A section of a staircase that crossed the entire island.

© 準建築人手札網站 Forgemind ArchiMedia; Flickr

Hashima’s Decline

As demand for coal gradually declined and also the veins of coal accessible on Hashima were exhausted, the inhabitants gradually left the island. The conditions on the island were always difficult, and the workers’ children generally went to school in Nagasaki, off the island. Against this backdrop of gradual exodus, a fateful date was set: 20 April 1974. That is when Mitsubishi closed its coal plants—and the entire island. The population was forced to leave the island, as the company was unable to maintain its structures, constantly exposed to the harsh elements. The island was abandoned and the company, which had embodied Japan’s industrial revolution, disappeared overnight. No one was allowed to return to the island, which was still owned by Mitsubishi.

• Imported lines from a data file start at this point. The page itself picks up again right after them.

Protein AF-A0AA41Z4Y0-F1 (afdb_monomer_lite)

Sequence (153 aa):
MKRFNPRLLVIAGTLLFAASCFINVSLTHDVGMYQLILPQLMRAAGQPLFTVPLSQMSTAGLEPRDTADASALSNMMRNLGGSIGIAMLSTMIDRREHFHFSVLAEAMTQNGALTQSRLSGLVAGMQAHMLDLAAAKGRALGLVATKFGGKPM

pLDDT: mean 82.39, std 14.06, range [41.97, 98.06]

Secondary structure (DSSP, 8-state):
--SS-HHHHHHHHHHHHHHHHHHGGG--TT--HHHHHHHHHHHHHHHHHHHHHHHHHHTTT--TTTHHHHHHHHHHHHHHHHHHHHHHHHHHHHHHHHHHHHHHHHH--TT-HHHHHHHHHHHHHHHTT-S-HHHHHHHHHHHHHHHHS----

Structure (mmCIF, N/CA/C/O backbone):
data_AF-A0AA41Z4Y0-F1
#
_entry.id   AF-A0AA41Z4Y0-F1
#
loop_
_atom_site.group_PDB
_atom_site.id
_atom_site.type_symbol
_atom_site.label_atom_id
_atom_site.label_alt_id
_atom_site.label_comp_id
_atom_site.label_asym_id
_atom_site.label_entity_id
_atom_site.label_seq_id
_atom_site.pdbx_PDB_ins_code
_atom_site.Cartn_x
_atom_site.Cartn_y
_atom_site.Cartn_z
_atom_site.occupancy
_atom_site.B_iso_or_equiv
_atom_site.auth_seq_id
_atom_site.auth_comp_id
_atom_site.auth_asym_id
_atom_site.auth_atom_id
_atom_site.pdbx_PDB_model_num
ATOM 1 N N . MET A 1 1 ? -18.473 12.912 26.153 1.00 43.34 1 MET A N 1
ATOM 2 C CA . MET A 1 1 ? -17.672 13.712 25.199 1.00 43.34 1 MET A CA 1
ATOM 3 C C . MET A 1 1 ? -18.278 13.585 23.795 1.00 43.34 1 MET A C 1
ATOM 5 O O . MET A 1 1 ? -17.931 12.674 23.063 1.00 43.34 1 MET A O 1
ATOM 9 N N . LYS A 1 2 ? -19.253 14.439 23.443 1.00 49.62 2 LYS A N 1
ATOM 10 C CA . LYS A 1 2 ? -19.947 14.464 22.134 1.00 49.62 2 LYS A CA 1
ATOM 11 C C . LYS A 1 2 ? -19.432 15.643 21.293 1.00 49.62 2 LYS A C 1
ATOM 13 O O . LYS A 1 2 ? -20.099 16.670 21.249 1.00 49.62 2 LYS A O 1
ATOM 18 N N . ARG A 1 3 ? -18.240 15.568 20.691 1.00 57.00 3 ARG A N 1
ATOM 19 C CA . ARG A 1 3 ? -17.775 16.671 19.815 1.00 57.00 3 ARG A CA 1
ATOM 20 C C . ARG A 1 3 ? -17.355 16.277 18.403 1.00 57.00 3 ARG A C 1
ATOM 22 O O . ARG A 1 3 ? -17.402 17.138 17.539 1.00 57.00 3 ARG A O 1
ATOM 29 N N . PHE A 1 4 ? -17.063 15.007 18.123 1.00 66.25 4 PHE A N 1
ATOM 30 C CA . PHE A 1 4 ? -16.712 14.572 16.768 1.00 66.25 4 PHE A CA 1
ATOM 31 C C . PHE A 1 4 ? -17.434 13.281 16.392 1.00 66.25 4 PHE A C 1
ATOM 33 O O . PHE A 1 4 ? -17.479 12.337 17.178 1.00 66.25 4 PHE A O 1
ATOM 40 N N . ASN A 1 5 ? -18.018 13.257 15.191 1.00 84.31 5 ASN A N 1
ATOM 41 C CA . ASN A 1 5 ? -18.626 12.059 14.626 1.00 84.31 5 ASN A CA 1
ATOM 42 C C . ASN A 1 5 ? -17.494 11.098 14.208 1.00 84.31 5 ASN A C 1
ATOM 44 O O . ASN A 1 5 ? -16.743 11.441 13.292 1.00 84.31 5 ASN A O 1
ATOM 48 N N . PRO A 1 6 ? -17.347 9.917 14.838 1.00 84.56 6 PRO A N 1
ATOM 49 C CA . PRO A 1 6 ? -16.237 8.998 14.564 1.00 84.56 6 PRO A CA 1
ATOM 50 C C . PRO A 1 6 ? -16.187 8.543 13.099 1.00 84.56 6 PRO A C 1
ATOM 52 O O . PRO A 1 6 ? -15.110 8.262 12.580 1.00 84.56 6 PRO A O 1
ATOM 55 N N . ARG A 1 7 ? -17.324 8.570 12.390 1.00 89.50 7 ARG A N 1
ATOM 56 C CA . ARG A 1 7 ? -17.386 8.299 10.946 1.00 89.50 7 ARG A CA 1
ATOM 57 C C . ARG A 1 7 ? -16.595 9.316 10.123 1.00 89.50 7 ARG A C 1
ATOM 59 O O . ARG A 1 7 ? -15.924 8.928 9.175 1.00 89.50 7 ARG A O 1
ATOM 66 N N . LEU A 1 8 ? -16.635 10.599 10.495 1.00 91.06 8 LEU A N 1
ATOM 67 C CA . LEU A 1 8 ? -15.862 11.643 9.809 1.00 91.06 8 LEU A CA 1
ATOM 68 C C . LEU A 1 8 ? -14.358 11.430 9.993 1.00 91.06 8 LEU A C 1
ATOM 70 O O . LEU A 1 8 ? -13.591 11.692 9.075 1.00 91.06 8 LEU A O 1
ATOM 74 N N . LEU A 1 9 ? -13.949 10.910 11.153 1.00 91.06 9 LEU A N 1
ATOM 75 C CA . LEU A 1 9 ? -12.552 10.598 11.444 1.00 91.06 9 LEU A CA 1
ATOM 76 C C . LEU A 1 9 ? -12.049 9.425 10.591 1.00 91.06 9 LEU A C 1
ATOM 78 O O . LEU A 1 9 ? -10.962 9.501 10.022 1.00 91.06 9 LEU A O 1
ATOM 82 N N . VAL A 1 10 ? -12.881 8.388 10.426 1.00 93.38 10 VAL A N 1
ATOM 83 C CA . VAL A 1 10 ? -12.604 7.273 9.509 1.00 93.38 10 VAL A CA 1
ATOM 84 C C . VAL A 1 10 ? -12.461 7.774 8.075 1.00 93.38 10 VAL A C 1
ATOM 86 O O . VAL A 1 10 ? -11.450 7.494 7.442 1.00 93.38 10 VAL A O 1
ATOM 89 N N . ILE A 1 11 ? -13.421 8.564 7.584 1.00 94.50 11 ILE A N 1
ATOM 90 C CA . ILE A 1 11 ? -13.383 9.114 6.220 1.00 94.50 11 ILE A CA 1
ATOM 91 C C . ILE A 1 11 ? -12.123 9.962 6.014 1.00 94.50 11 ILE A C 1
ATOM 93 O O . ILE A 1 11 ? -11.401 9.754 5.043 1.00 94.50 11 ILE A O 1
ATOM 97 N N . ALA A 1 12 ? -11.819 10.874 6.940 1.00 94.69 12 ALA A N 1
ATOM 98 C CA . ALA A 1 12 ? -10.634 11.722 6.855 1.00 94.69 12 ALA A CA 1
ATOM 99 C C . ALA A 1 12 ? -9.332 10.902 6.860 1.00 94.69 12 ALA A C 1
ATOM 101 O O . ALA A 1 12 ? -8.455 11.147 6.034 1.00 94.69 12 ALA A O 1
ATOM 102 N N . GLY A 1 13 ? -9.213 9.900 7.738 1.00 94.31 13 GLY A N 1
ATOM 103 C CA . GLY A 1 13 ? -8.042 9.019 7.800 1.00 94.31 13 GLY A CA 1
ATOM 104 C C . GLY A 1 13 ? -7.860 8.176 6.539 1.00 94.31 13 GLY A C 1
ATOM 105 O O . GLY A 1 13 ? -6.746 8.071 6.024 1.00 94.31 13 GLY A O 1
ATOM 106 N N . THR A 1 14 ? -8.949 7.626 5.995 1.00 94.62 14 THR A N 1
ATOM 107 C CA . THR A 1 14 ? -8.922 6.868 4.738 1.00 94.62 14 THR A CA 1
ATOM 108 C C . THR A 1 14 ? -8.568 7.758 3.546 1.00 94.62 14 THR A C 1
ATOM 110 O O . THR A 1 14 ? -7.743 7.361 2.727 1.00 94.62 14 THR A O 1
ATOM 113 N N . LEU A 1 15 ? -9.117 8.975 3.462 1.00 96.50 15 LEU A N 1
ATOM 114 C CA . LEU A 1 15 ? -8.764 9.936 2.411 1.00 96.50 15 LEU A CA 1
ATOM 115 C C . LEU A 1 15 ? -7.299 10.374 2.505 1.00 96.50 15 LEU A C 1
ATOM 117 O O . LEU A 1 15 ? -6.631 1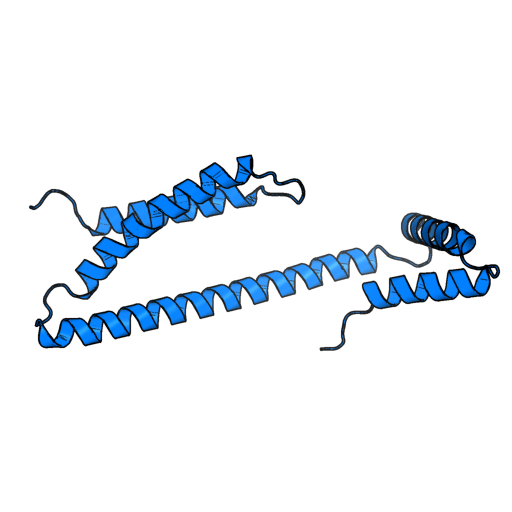0.468 1.479 1.00 96.50 15 LEU A O 1
ATOM 121 N N . LEU A 1 16 ? -6.774 10.582 3.715 1.00 96.00 16 LEU A N 1
ATOM 122 C CA . LEU A 1 16 ? -5.367 10.927 3.920 1.00 96.00 16 LEU A CA 1
ATOM 123 C C . LEU A 1 16 ? -4.432 9.794 3.463 1.00 96.00 16 LEU A C 1
ATOM 125 O O . LEU A 1 16 ? -3.424 10.046 2.800 1.00 96.00 16 LEU A O 1
ATOM 129 N N . PHE A 1 17 ? -4.793 8.544 3.763 1.00 94.94 17 PHE A N 1
ATOM 130 C CA . PHE A 1 17 ? -4.076 7.364 3.278 1.00 94.94 17 PHE A CA 1
ATOM 131 C C . PHE A 1 17 ? -4.146 7.248 1.746 1.00 94.94 17 PHE A C 1
ATOM 133 O O . PHE A 1 17 ? -3.128 7.019 1.097 1.00 94.94 17 PHE A O 1
ATOM 140 N N . ALA A 1 18 ? -5.321 7.459 1.149 1.00 95.00 18 ALA A N 1
ATOM 141 C CA . ALA A 1 18 ? -5.498 7.420 -0.302 1.00 95.00 18 ALA A CA 1
ATOM 142 C C . ALA A 1 18 ? -4.707 8.530 -1.018 1.00 95.00 18 ALA A C 1
ATOM 144 O O . ALA A 1 18 ? -4.071 8.273 -2.039 1.00 95.00 18 ALA A O 1
ATOM 145 N N . ALA A 1 19 ? -4.678 9.742 -0.457 1.00 95.69 19 ALA A N 1
ATOM 146 C CA . ALA A 1 19 ? -3.883 10.852 -0.977 1.00 95.69 19 ALA A CA 1
ATOM 147 C C . ALA A 1 19 ? -2.379 10.536 -0.954 1.00 95.69 19 ALA A C 1
ATOM 149 O O . ALA A 1 19 ? -1.681 10.812 -1.926 1.00 95.69 19 ALA A O 1
ATOM 150 N N . SER A 1 20 ? -1.890 9.884 0.109 1.00 94.69 20 SER A N 1
ATOM 151 C CA . SER A 1 20 ? -0.513 9.370 0.165 1.00 94.69 20 SER A CA 1
ATOM 152 C C . SER A 1 20 ? -0.214 8.402 -0.986 1.00 94.69 20 SER A C 1
ATOM 154 O O . SER A 1 20 ? 0.806 8.542 -1.665 1.00 94.69 20 SER A O 1
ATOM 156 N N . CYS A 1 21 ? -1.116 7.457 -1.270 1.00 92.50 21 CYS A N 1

Because Hashima was evacuated in a hurry, many objects remained behind in the island’s homes and other buildings.

© Peter Enyeart / Flickr

It wasn’t until 2001 that the company gave the island to the city of Takashima (and then in effect to Nagasaki when the two cities merged in 2005). Since then, work clearing the island of debris and reinforcing existing structures have made it safer. Finding a second life as an atmospheric ruin, Hashima has become an abandoned place particularly popular with tourists drawn by its haunting images. These immensities of concrete have lost their colour and their original purpose, but they manage to come alive through the testimonies of workers and residents as they recall life on this unusual island built of concrete and steel.